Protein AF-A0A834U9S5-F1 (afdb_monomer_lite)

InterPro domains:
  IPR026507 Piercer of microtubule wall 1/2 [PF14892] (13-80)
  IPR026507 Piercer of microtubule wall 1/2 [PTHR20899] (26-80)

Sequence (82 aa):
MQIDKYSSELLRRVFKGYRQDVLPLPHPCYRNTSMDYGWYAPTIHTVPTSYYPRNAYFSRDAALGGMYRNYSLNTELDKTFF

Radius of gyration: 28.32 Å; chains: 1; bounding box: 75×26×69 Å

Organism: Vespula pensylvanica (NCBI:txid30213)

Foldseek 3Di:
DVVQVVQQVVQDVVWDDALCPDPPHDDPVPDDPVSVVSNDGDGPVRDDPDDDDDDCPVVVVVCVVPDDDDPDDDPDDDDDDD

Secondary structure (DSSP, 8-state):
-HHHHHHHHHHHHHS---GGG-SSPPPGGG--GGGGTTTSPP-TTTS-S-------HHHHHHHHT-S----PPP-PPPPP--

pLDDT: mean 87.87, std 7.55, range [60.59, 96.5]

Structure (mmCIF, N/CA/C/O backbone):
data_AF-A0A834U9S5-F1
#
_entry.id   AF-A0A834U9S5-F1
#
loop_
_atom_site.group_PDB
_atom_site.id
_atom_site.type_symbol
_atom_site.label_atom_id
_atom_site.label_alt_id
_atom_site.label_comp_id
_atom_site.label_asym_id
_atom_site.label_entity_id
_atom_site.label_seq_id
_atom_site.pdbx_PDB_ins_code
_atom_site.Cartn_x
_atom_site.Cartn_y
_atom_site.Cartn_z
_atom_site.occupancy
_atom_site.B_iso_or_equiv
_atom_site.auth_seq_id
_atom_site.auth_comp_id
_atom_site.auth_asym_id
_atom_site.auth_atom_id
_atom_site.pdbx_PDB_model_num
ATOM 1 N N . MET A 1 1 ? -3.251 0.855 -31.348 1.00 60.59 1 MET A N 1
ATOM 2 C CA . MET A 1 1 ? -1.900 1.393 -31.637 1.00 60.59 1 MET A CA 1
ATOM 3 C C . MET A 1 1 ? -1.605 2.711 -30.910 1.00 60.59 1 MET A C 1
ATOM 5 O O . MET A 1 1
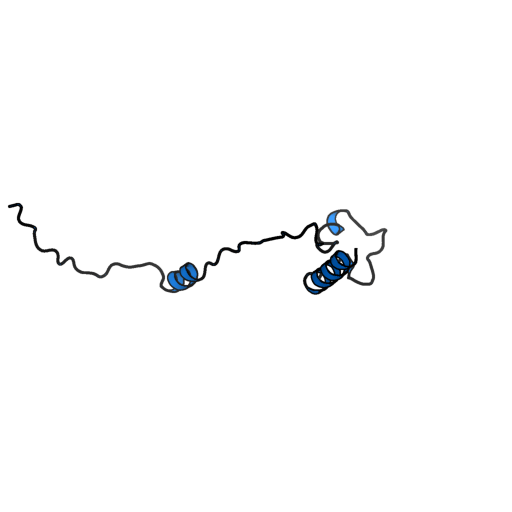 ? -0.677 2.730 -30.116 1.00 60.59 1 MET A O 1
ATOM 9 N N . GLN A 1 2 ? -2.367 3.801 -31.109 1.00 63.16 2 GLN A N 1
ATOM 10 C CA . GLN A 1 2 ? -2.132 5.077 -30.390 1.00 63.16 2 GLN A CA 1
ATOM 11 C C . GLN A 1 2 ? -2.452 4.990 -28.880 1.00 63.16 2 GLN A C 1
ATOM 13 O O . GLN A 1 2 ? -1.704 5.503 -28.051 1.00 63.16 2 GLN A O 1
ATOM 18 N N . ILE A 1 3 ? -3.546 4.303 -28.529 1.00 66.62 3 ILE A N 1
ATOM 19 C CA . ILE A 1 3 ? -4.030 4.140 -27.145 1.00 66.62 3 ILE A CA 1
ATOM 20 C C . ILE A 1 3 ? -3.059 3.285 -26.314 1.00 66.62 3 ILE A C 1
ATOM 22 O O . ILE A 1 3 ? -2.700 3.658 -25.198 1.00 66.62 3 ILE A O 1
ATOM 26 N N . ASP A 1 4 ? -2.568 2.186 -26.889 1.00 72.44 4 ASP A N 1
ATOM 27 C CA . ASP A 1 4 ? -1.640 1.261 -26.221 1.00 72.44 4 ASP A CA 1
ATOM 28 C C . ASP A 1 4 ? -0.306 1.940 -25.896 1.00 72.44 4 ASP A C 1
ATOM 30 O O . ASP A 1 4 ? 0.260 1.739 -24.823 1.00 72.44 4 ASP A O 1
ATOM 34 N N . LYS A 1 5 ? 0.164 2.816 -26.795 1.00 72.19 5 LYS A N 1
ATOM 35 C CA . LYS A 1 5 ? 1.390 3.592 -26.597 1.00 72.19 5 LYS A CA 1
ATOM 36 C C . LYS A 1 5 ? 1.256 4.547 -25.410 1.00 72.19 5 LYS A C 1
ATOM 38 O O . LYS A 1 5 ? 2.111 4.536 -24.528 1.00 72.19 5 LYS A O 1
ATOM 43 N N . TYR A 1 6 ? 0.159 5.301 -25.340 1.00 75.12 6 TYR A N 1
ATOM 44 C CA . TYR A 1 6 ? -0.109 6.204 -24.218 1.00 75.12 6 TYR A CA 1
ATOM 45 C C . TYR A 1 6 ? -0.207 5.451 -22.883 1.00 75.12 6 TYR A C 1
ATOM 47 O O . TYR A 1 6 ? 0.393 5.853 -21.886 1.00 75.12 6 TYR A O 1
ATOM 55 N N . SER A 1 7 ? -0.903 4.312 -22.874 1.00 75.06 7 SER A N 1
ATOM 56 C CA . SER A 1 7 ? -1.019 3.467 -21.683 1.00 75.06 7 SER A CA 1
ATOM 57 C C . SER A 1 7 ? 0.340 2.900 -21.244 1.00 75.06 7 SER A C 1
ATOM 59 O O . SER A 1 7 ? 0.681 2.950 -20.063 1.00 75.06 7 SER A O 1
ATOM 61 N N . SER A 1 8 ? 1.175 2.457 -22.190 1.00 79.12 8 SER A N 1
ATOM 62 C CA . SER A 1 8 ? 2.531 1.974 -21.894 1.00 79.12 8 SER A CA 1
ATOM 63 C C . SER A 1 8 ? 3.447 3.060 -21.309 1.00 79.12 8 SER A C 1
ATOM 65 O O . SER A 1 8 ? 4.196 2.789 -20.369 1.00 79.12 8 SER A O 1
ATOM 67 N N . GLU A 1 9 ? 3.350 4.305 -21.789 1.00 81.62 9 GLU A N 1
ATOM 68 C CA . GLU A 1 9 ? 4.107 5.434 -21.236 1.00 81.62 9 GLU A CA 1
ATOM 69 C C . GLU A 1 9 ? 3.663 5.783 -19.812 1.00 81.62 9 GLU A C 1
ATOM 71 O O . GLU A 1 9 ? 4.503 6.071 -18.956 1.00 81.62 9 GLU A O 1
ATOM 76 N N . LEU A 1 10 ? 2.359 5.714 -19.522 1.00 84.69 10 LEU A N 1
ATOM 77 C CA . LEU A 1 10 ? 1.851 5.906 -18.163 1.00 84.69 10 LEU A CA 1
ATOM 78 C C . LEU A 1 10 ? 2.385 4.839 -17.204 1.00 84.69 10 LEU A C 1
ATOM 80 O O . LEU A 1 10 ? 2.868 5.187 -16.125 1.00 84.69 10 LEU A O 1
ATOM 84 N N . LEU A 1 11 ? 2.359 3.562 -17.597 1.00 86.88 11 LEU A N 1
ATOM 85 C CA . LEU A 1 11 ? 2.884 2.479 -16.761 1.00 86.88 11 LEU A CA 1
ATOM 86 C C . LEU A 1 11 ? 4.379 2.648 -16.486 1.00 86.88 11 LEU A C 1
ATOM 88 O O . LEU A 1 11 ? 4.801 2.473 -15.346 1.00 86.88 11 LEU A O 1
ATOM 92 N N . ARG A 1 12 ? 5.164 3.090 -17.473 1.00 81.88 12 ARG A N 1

● ● ● ● ● ● ●

#### EXERCISE DIRECTIONS
Only the lines from the line with "ATOM 47 O O" to the final line of the entries are to be returned, each exactly as written, both ends included.

#### TASK ANSWER
ATOM 47 O O . TYR A 1 6 ? 0.393 5.853 -21.886 1.00 75.12 6 TYR A O 1
ATOM 55 N N . SER A 1 7 ? -0.903 4.312 -22.874 1.00 75.06 7 SER A N 1
ATOM 56 C CA . SER A 1 7 ? -1.019 3.467 -21.683 1.00 75.06 7 SER A CA 1
ATOM 57 C C . SER A 1 7 ? 0.340 2.900 -21.244 1.00 75.06 7 SER A C 1
ATOM 59 O O . SER A 1 7 ? 0.681 2.950 -20.063 1.00 75.06 7 SER A O 1
ATOM 61 N N . SER A 1 8 ? 1.175 2.457 -22.190 1.00 79.12 8 SER A N 1
ATOM 62 C CA . SER A 1 8 ? 2.531 1.974 -21.894 1.00 79.12 8 SER A CA 1
ATOM 63 C C . SER A 1 8 ? 3.447 3.060 -21.309 1.00 79.12 8 SER A C 1
ATOM 65 O O . SER A 1 8 ? 4.196 2.789 -20.369 1.00 79.12 8 SER A O 1
ATOM 67 N N . GLU A 1 9 ? 3.350 4.305 -21.789 1.00 81.62 9 GLU A N 1
ATOM 68 C CA . GLU A 1 9 ? 4.107 5.434 -21.236 1.00 81.62 9 GLU A CA 1
ATOM 69 C C . GLU A 1 9 ? 3.663 5.783 -19.812 1.00 81.62 9 GLU A C 1
ATOM 71 O O . GLU A 1 9 ? 4.503 6.071 -18.956 1.00 81.62 9 GLU A O 1
ATOM 76 N N . LEU A 1 10 ? 2.359 5.714 -19.522 1.00 84.69 10 LEU A N 1
ATOM 77 C CA . LEU A 1 10 ? 1.851 5.906 -18.163 1.00 84.69 10 LEU A CA 1
ATOM 78 C C . LEU A 1 10 ? 2.385 4.839 -17.204 1.00 84.69 10 LEU A C 1
ATOM 80 O O . LEU A 1 10 ? 2.868 5.187 -16.125 1.00 84.69 10 LEU A O 1
ATOM 84 N N . LEU A 1 11 ? 2.359 3.562 -17.597 1.00 86.88 11 LEU A N 1
ATOM 85 C CA . LEU A 1 11 ? 2.884 2.479 -16.761 1.00 86.88 11 LEU A CA 1
ATOM 86 C C . LEU A 1 11 ? 4.379 2.648 -16.486 1.00 86.88 11 LEU A C 1
ATOM 88 O O . LEU A 1 11 ? 4.801 2.473 -15.346 1.00 86.88 11 LEU A O 1
ATOM 92 N N . ARG A 1 12 ? 5.164 3.090 -17.473 1.00 81.88 12 ARG A N 1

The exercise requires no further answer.